THE APEX TIMES
Morgan Stanley’s Q2 CIO survey points to rising IT budget expectations and a surge in Microsoft and security spending
A second-quarter survey of chief information officers suggests enterprise technology spending is firming, with respondents highlighting Microsoft and the broader security software market as notable areas of focus.
Morgan Stanley’s latest CIO survey, conducted in the second quarter of 2026, indicates that chief information officers expect modestly higher growth in their IT budgets heading into the year. According to the reported results, the IT budget growth expectation rose quarter over quarter to 3.8% for 2026, a announcement that more companies are planning incremental spending rather than holding budgets flat.
The survey findings also name specific vendors and software categories that CIOs appear to view as standing out. In the reported takeaways, Microsoft is described as an emerging leader in what CIOs expect to spend on, suggesting that cloud, productivity, and related enterprise software demand remains on the short list for buyers. The survey also highlights the security software category as an area gaining attention, aligning with a broader industry narrative that security remains a top priority even as overall IT spending stays measured.
While the reported results do not provide a full list of categories or quantify how much more respondents plan to allocate to each area, they point to a clear theme: budget growth is not only about expanding technology footprints, but also about reinforcing how firms protect systems and data. For CIOs, security software can encompass a wide range of tools, including platforms for threat detection, identity and access controls, and security analytics, all of which tend to expand as cloud adoption and regulatory obligations increase.
Morgan Stanley typically uses CIO surveys as a barometer of enterprise technology demand, aiming to capture where IT leaders expect spending to move over the near term. In this cycle, the reported increase in budget growth expectations, combined with the vendor and category emphasis on Microsoft and security software, suggests that CIO optimism is filtering through to tangible planning rather than remaining confined to strategy discussions.
For the technology sector, these indicates matter because enterprise spend often influences how software and infrastructure companies pace revenue growth, hiring, and product roadmap decisions. When CIO surveys show IT budgets edging higher, market participants generally interpret that as a tailwind for software vendors tied to enterprise adoption, and a stronger platform for subscription and upgrade cycles.

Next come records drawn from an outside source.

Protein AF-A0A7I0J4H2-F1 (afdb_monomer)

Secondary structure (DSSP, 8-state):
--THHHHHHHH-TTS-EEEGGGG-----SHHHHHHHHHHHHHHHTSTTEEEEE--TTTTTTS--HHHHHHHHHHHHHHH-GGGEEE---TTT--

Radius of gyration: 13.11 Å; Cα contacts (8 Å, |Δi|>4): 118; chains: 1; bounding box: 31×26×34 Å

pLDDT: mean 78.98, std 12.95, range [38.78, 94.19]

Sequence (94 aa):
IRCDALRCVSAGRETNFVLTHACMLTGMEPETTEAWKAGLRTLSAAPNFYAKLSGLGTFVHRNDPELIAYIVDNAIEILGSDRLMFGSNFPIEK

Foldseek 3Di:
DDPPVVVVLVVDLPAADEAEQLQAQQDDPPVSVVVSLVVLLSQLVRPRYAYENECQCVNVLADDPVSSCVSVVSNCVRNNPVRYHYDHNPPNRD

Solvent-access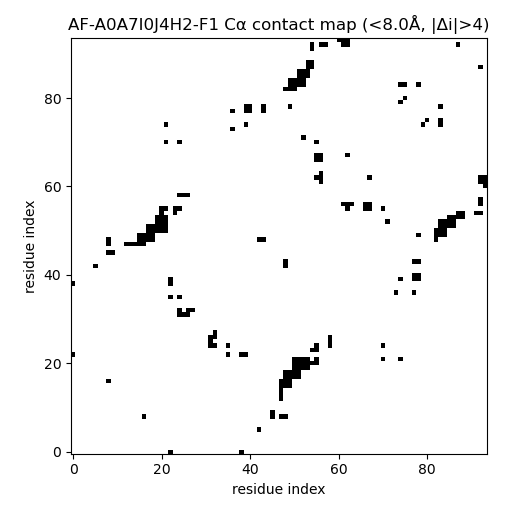ible surface area (backbone atoms only — not comparable to full-atom values): 5606 Å² total; per-residue (Å²): 140,67,78,65,60,59,52,58,63,70,72,36,94,88,52,76,43,73,42,65,34,60,80,56,73,78,51,85,52,70,71,52,45,50,54,49,51,52,50,49,51,64,49,50,73,41,91,48,50,32,35,26,53,22,54,78,29,64,75,74,74,35,79,47,71,68,61,47,49,54,53,50,54,53,46,36,75,58,56,36,65,92,32,55,42,84,44,75,47,72,86,76,57,103

Structure (mmCIF, N/CA/C/O backbone):
data_AF-A0A7I0J4H2-F1
#
_entry.id   AF-A0A7I0J4H2-F1
#
loop_
_atom_site.group_PDB
_atom_site.id
_atom_site.type_symbol
_atom_site.label_atom_id
_atom_site.label_alt_id
_atom_site.label_comp_id
_atom_site.label_asym_id
_atom_site.label_entity_id
_atom_site.label_seq_id
_atom_site.pdbx_PDB_ins_code
_atom_site.Cartn_x
_atom_site.Cartn_y
_atom_site.Cartn_z
_atom_site.occupancy
_atom_site.B_iso_or_equiv
_atom_site.auth_seq_id
_atom_site.auth_comp_id
_atom_site.auth_asym_id
_atom_site.auth_atom_id
_atom_site.pdbx_PDB_model_num
ATOM 1 N N . ILE A 1 1 ? 6.054 10.703 1.273 1.00 50.28 1 ILE A N 1
ATOM 2 C CA . ILE A 1 1 ? 4.970 10.840 2.280 1.00 50.28 1 ILE A CA 1
ATOM 3 C C . ILE A 1 1 ? 5.443 11.849 3.324 1.00 50.28 1 ILE A C 1
ATOM 5 O O . ILE A 1 1 ? 6.232 11.499 4.188 1.00 50.28 1 ILE A O 1
ATOM 9 N N . ARG A 1 2 ? 5.123 13.138 3.147 1.00 38.78 2 ARG A N 1
ATOM 10 C CA . ARG A 1 2 ? 5.558 14.219 4.056 1.00 38.78 2 ARG A CA 1
ATOM 11 C C . ARG A 1 2 ? 4.533 14.408 5.183 1.00 38.78 2 ARG A C 1
ATOM 13 O O . ARG A 1 2 ? 3.380 14.020 5.021 1.00 38.78 2 ARG A O 1
ATOM 20 N N . CYS A 1 3 ? 4.982 14.995 6.294 1.00 41.41 3 CYS A N 1
ATOM 21 C CA . CYS A 1 3 ? 4.340 15.168 7.609 1.00 41.41 3 CYS A CA 1
ATOM 22 C C . CYS A 1 3 ? 2.842 15.554 7.670 1.00 41.41 3 CYS A C 1
ATOM 24 O O . CYS A 1 3 ? 2.244 15.454 8.741 1.00 41.41 3 CYS A O 1
ATOM 26 N N . ASP A 1 4 ? 2.219 15.969 6.571 1.00 53.44 4 ASP A N 1
ATOM 27 C CA . ASP A 1 4 ? 0.845 16.482 6.542 1.00 53.44 4 ASP A CA 1
ATOM 28 C C . ASP A 1 4 ? -0.213 15.371 6.622 1.00 53.44 4 ASP A C 1
ATOM 30 O O . ASP A 1 4 ? -1.244 15.540 7.276 1.00 53.44 4 ASP A O 1
ATOM 34 N N . ALA A 1 5 ? 0.069 14.196 6.043 1.00 54.94 5 ALA A N 1
ATOM 35 C CA . ALA A 1 5 ? -0.830 13.042 6.128 1.00 54.94 5 ALA A CA 1
ATOM 36 C C . ALA A 1 5 ? -0.979 12.548 7.578 1.00 54.94 5 ALA A C 1
ATOM 38 O O . ALA A 1 5 ? -2.087 12.258 8.026 1.00 54.94 5 ALA A O 1
ATOM 39 N N . LEU A 1 6 ? 0.119 12.538 8.346 1.00 56.81 6 LEU A N 1
ATOM 40 C CA . LEU A 1 6 ? 0.110 12.111 9.748 1.00 56.81 6 LEU A CA 1
ATOM 41 C C . LEU A 1 6 ? -0.743 13.037 10.625 1.00 56.81 6 LEU A C 1
ATOM 43 O O . LEU A 1 6 ? -1.480 12.566 11.491 1.00 56.81 6 LEU A O 1
ATOM 47 N N . ARG A 1 7 ? -0.669 14.355 10.386 1.00 58.16 7 ARG A N 1
ATOM 48 C CA . ARG A 1 7 ? -1.460 15.354 11.119 1.00 58.16 7 ARG A CA 1
ATOM 49 C C . ARG A 1 7 ? -2.956 15.185 10.874 1.00 58.16 7 ARG A C 1
ATOM 51 O O . ARG A 1 7 ? -3.720 15.252 11.829 1.00 58.16 7 ARG A O 1
AT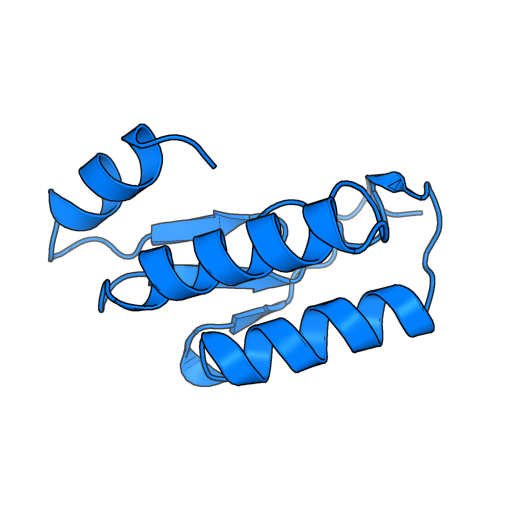OM 58 N N . CYS A 1 8 ? -3.365 14.918 9.633 1.00 59.19 8 CYS A N 1
ATOM 59 C CA . CYS A 1 8 ? -4.776 14.697 9.306 1.00 59.19 8 CYS A CA 1
ATOM 60 C C . CYS A 1 8 ? -5.322 13.426 9.969 1.00 59.19 8 CYS A C 1
ATOM 62 O O . CYS A 1 8 ? -6.369 13.475 10.609 1.00 59.19 8 CYS A O 1
ATOM 64 N N . VAL A 1 9 ? -4.577 12.317 9.889 1.00 58.28 9 VAL A N 1
ATOM 65 C CA . VAL A 1 9 ? -4.973 11.037 10.500 1.00 58.28 9 VAL A CA 1
ATOM 66 C C . VAL A 1 9 ? -5.069 11.144 12.029 1.00 58.28 9 VAL A C 1
ATOM 68 O O . VAL A 1 9 ? -5.980 10.583 12.636 1.00 58.28 9 VAL A O 1
ATOM 71 N N . SER A 1 10 ? -4.171 11.914 12.651 1.00 59.25 10 SER A N 1
ATOM 72 C CA . SER A 1 10 ? -4.118 12.080 14.111 1.00 59.25 10 SER A CA 1
ATOM 73 C C . SER A 1 10 ? -5.166 13.055 14.667 1.00 59.25 10 SER A C 1
ATOM 75 O O . SER A 1 10 ? -5.439 13.029 15.865 1.00 59.25 10 SER A O 1
ATOM 77 N N . ALA A 1 11 ? -5.749 13.921 13.830 1.00 60.69 11 ALA A N 1
ATOM 78 C CA . ALA A 1 11 ? -6.659 14.985 14.265 1.00 60.69 11 ALA A CA 1
ATOM 79 C C . ALA A 1 11 ? -8.129 14.545 14.414 1.00 60.69 11 ALA A C 1
ATOM 81 O O . ALA A 1 11 ? -8.907 15.256 15.046 1.00 60.69 11 ALA A O 1
ATOM 82 N N . GLY A 1 12 ? -8.524 13.386 13.873 1.00 55.34 12 GLY A N 1
ATOM 83 C CA . GLY A 1 12 ? -9.913 12.915 13.900 1.00 55.34 12 GLY A CA 1
ATOM 84 C C . GLY A 1 12 ? -10.018 11.432 14.236 1.00 55.34 12 GLY A C 1
ATOM 85 O O . GLY A 1 12 ? -9.948 10.596 13.343 1.00 55.34 12 GLY A O 1
ATOM 86 N N . ARG A 1 13 ? -10.219 11.09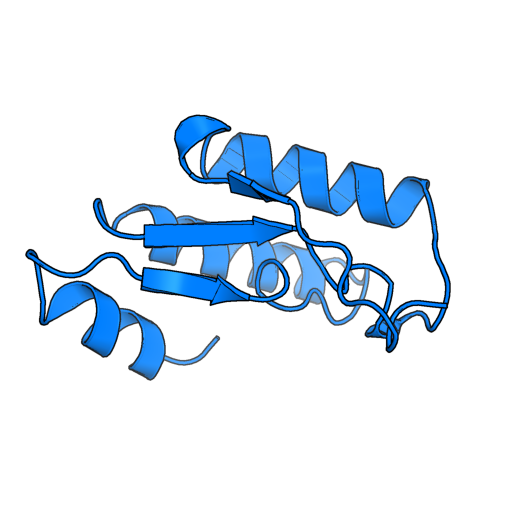7 15.519 1.00 58.53 13 ARG A N 1
ATOM 87 C CA . ARG A 1 13 ? -10.365 9.698 15.980 1.00 58.53 13 ARG A CA 1
ATOM 88 C C . ARG A 1 13 ? -11.669 9.028 15.524 1.00 58.53 13 ARG A C 1
ATOM 90 O O . ARG A 1 13 ? -11.768 7.812 15.624 1.00 58.53 13 ARG A O 1
ATOM 97 N N . GLU A 1 14 ? -12.641 9.797 15.033 1.00 68.19 14 GLU A N 1
ATOM 98 C CA . GLU A 1 14 ? -13.944 9.285 14.575 1.00 68.19 14 GLU A CA 1
ATOM 99 C C . GLU A 1 14 ? -13.988 8.964 13.073 1.00 68.19 14 GLU A C 1
ATOM 101 O O . GLU A 1 14 ? -14.886 8.253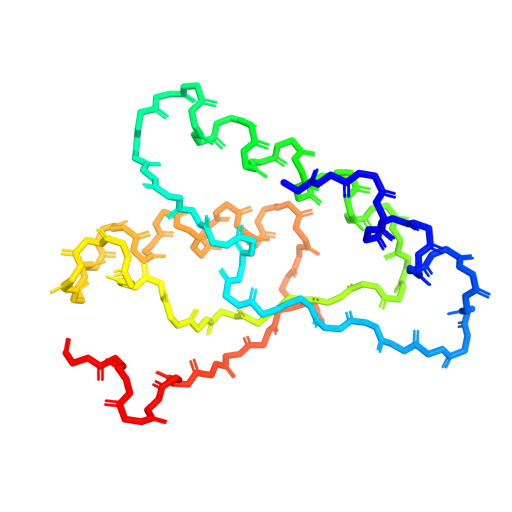 12.625 1.00 68.19 14 GLU A O 1
ATOM 106 N N . THR A 1 15 ? -13.011 9.435 12.290 1.00 76.69 15 THR A N 1
ATOM 107 C CA . THR A 1 15 ? -13.002 9.266 10.830 1.00 76.69 15 THR A CA 1
ATOM 108 C C . THR A 1 15 ? -11.911 8.292 10.406 1.00 76.69 15 THR A C 1
ATOM 110 O O . THR A 1 15 ? -10.741 8.448 10.763 1.00 76.69 15 THR A O 1
ATOM 113 N N . ASN A 1 16 ? -12.292 7.299 9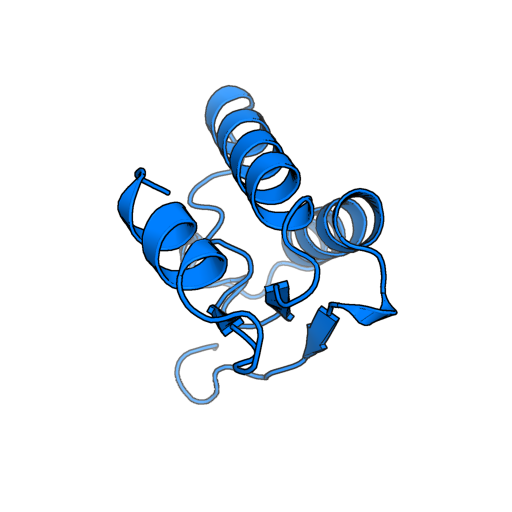.601 1.00 78.25 16 ASN A N 1
ATOM 114 C CA . ASN A 1 16 ? -11.352 6.378 8.970 1.00 78.25 16 ASN A CA 1
ATOM 115 C C . ASN A 1 16 ? -10.654 7.055 7.786 1.00 78.25 16 ASN A C 1
ATOM 117 O O . ASN A 1 16 ? -11.308 7.647 6.926 1.00 78.25 16 ASN A O 1
ATOM 121 N N . PHE A 1 17 ? -9.332 6.915 7.711 1.00 80.44 17 PHE A N 1
ATOM 122 C CA . PHE A 1 17 ? -8.524 7.421 6.606 1.00 80.44 17 PHE A CA 1
ATOM 123 C C . PHE A 1 17 ? -8.058 6.264 5.734 1.00 80.44 17 PHE A C 1
ATOM 125 O O . PHE A 1 17 ? -7.380 5.353 6.208 1.00 80.44 17 PHE A O 1
ATOM 132 N N . VAL A 1 18 ? -8.401 6.324 4.448 1.00 78.38 18 VAL A N 1
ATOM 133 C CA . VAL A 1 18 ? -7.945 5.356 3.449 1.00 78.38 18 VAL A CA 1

Still, there are limits to what can be concluded from the reported summary alone. The information made available in the publication does not detail the survey sample size, the full question set, the distribution of responses across industries and company sizes, or whether the 3.8% figure reflects median expectations or a different statistical measure. It also does not specify whether Microsoft and security software were identified as winners because of new deployments, renewals, price changes, or incremental security initiatives.
Why It Matters
- Rising IT budget growth expectations can indicate improving demand conditions for enterprise software and related technology services.
- Vendor and category mentions, such as Microsoft and security software, can shape how market participants assess near-term sales momentum.

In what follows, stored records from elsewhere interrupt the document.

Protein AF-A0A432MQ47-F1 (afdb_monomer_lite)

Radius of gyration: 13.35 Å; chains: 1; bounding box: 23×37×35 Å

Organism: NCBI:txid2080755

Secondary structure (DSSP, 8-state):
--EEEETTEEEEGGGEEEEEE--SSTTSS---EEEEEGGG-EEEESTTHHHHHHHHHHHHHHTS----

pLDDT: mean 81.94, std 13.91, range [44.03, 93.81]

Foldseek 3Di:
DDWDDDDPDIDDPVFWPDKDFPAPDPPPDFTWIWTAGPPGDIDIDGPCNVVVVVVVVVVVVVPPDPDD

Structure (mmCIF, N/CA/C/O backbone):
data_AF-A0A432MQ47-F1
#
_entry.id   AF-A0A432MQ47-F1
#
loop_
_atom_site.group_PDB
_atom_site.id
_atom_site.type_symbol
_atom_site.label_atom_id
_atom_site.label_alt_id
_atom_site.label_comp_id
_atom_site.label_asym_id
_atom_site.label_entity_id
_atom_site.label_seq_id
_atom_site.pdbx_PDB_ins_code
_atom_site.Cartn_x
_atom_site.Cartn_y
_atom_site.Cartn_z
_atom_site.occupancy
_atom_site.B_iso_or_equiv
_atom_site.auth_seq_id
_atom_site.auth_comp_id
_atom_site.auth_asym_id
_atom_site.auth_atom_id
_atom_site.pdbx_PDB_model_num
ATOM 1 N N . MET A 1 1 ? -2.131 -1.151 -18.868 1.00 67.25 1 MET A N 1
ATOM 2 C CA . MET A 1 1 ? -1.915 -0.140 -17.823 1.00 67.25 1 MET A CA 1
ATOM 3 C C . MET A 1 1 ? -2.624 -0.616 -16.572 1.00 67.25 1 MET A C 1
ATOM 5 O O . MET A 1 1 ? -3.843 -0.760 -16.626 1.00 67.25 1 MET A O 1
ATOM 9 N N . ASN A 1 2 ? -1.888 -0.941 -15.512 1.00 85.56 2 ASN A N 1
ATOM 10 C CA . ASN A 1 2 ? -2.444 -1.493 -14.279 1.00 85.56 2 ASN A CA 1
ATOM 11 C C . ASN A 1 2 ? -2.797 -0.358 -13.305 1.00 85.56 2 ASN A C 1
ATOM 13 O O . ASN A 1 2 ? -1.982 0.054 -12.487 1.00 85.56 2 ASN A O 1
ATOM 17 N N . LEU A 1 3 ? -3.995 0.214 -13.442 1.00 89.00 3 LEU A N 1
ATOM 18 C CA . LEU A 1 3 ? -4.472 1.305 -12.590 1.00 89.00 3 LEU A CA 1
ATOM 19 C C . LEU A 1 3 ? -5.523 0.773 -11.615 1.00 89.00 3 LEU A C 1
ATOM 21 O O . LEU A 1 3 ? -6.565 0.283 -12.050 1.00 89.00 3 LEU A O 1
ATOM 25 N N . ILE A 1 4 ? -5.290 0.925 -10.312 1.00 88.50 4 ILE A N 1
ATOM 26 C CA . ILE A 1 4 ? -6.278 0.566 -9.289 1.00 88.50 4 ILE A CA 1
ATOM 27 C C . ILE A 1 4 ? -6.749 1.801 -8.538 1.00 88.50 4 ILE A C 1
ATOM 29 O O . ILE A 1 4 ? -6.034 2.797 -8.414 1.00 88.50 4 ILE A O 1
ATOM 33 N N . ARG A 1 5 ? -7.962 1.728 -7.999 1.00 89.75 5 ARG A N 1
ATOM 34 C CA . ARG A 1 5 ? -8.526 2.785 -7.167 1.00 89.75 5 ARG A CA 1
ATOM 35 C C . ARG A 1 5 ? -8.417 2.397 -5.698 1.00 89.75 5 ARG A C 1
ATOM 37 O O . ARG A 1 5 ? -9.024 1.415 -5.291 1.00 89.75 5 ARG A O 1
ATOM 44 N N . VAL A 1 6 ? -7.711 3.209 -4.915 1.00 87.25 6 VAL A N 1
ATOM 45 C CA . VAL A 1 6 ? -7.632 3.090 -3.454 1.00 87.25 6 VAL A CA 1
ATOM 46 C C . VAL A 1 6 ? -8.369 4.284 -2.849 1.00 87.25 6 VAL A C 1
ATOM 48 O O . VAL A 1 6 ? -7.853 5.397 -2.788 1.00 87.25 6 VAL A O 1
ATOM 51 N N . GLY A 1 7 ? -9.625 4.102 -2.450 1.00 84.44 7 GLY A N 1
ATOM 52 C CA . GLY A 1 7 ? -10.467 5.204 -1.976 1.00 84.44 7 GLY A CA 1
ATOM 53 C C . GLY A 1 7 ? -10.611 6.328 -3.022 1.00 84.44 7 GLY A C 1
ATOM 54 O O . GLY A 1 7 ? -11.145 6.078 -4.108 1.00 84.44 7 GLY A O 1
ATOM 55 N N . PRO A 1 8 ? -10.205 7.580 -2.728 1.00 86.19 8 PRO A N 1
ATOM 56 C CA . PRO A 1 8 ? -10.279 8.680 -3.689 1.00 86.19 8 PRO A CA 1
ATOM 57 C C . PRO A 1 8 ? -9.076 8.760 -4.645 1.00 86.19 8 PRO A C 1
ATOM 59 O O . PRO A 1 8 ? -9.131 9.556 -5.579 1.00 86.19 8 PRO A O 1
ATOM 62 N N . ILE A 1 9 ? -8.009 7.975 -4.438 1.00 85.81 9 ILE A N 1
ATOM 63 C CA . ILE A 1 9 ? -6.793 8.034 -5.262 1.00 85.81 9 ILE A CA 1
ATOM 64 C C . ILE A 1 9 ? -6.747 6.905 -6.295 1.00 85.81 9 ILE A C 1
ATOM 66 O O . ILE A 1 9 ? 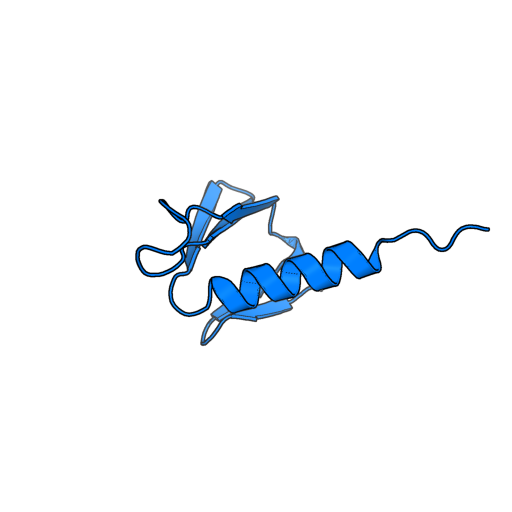-7.223 5.794 -6.054 1.00 85.81 9 ILE A O 1
ATOM 70 N N . PHE A 1 10 ? -6.138 7.193 -7.444 1.00 88.94 10 PHE A N 1
ATOM 71 C CA . PHE A 1 10 ? -5.759 6.190 -8.434 1.00 88.94 10 PHE A CA 1
ATOM 72 C C . PHE A 1 10 ? -4.264 5.917 -8.326 1.00 88.94 10 PHE A C 1
ATOM 74 O O . PHE A 1 10 ? -3.461 6.849 -8.311 1.00 88.94 10 PHE A O 1
ATOM 81 N N . VAL A 1 11 ? -3.900 4.641 -8.265 1.00 88.56 11 VAL A N 1
ATOM 82 C CA . VAL A 1 11 ? -2.516 4.183 -8.173 1.00 88.56 11 VAL A CA 1
ATOM 83 C C . VAL A 1 11 ? -2.173 3.425 -9.445 1.00 88.56 11 VAL A C 1
ATOM 85 O O . VAL A 1 11 ? -2.854 2.465 -9.804 1.00 88.56 11 VAL A O 1
ATOM 88 N N . ASN A 1 12 ? -1.117 3.865 -10.127 1.00 90.25 12 ASN A N 1
ATOM 89 C CA . ASN A 1 12 ? -0.572 3.171 -11.286 1.00 90.25 12 ASN A CA 1
ATOM 90 C C . ASN A 1 12 ? 0.440 2.115 -10.832 1.00 90.25 12 ASN A C 1
ATOM 92 O O . ASN A 1 12 ? 1.590 2.440 -10.544 1.00 90.25 12 ASN A O 1
ATOM 96 N N . PHE A 1 13 ? 0.002 0.861 -10.786 1.00 87.81 13 PHE A N 1
ATOM 97 C CA . PHE A 1 13 ? 0.802 -0.295 -10.390 1.00 87.81 13 PHE A CA 1
ATOM 98 C C . PHE A 1 13 ? 1.907 -0.648 -11.385 1.00 87.81 13 PHE A C 1
ATOM 100 O O . PHE A 1 13 ? 2.863 -1.300 -10.986 1.00 87.81 13 PHE A O 1
ATOM 107 N N . ASP A 1 14 ? 1.865 -0.141 -12.623 1.00 88.38 14 ASP A N 1
ATOM 108 C CA . ASP A 1 14 ? 2.998 -0.281 -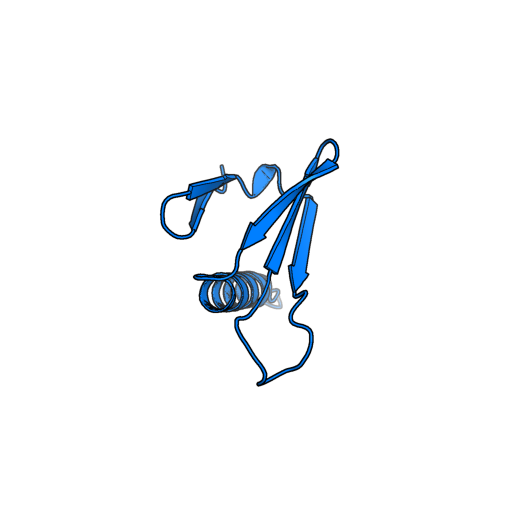13.553 1.00 88.38 14 ASP A CA 1
ATOM 109 C C . ASP A 1 14 ? 4.234 0.521 -13.097 1.00 88.38 14 ASP A C 1
ATOM 111 O O . ASP A 1 14 ? 5.325 0.329 -13.625 1.00 88.38 14 ASP A O 1
ATOM 115 N N . ARG A 1 15 ? 4.061 1.460 -12.154 1.00 89.56 15 ARG A N 1
ATOM 116 C CA . ARG A 1 15 ? 5.122 2.309 -11.578 1.00 89.56 15 ARG A CA 1
ATOM 117 C C . ARG A 1 15 ? 5.457 1.947 -10.131 1.00 89.56 15 ARG A C 1
ATOM 119 O O . ARG A 1 15 ? 6.285 2.614 -9.514 1.00 89.56 15 ARG A O 1
ATOM 126 N N . VAL A 1 16 ? 4.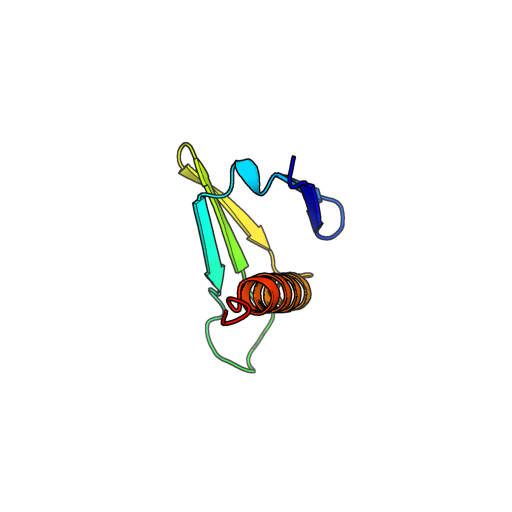760 0.962 -9.566 1.00 90.31 16 VAL A N 1
ATOM 127 C CA . VAL A 1 16 ? 4.971 0.522 -8.186 1.00 90.31 16 VAL A CA 1
ATOM 128 C C . VAL A 1 16 ? 6.156 -0.428 -8.167 1.00 90.31 16 VAL A C 1
ATOM 130 O O . VAL A 1 16 ? 6.168 -1.435 -8.870 1.00 90.31 16 VAL A O 1
ATOM 133 N N . THR A 1 17 ? 7.142 -0.115 -7.336 1.00 91.44 17 THR A N 1
ATOM 134 C CA . THR A 1 17 ? 8.338 -0.942 -7.159 1.00 91.44 17 THR A CA 1
ATOM 135 C C . THR A 1 17 ? 8.166 -1.915 -6.008 1.00 91.44 17 THR A C 1
ATOM 137 O O . THR A 1 17 ? 8.639 -3.048 -6.065 1.00 91.44 17 THR A O 1
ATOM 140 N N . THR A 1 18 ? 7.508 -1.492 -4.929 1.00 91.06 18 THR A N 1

- Security software emphasis suggests companies are continuing to prioritize risk reduction alongside broader technology modernization.
- The limited disclosure in the published summary leaves uncertainty about how widespread the “winner” indicates are across industries.
Key Facts
- Morgan Stanley’s Q2 2026 CIO survey reports that expected IT budget growth for the year rose quarter over quarter to 3.8%.
- The survey results highlight Microsoft as an emerging area that CIOs say is doing well in planned spending.
- Security software is also identified as an emerging focus area among CIOs in the survey.
- The reported takeaway frames the data as evidence of firming enterprise technology spending expectations heading into 2026.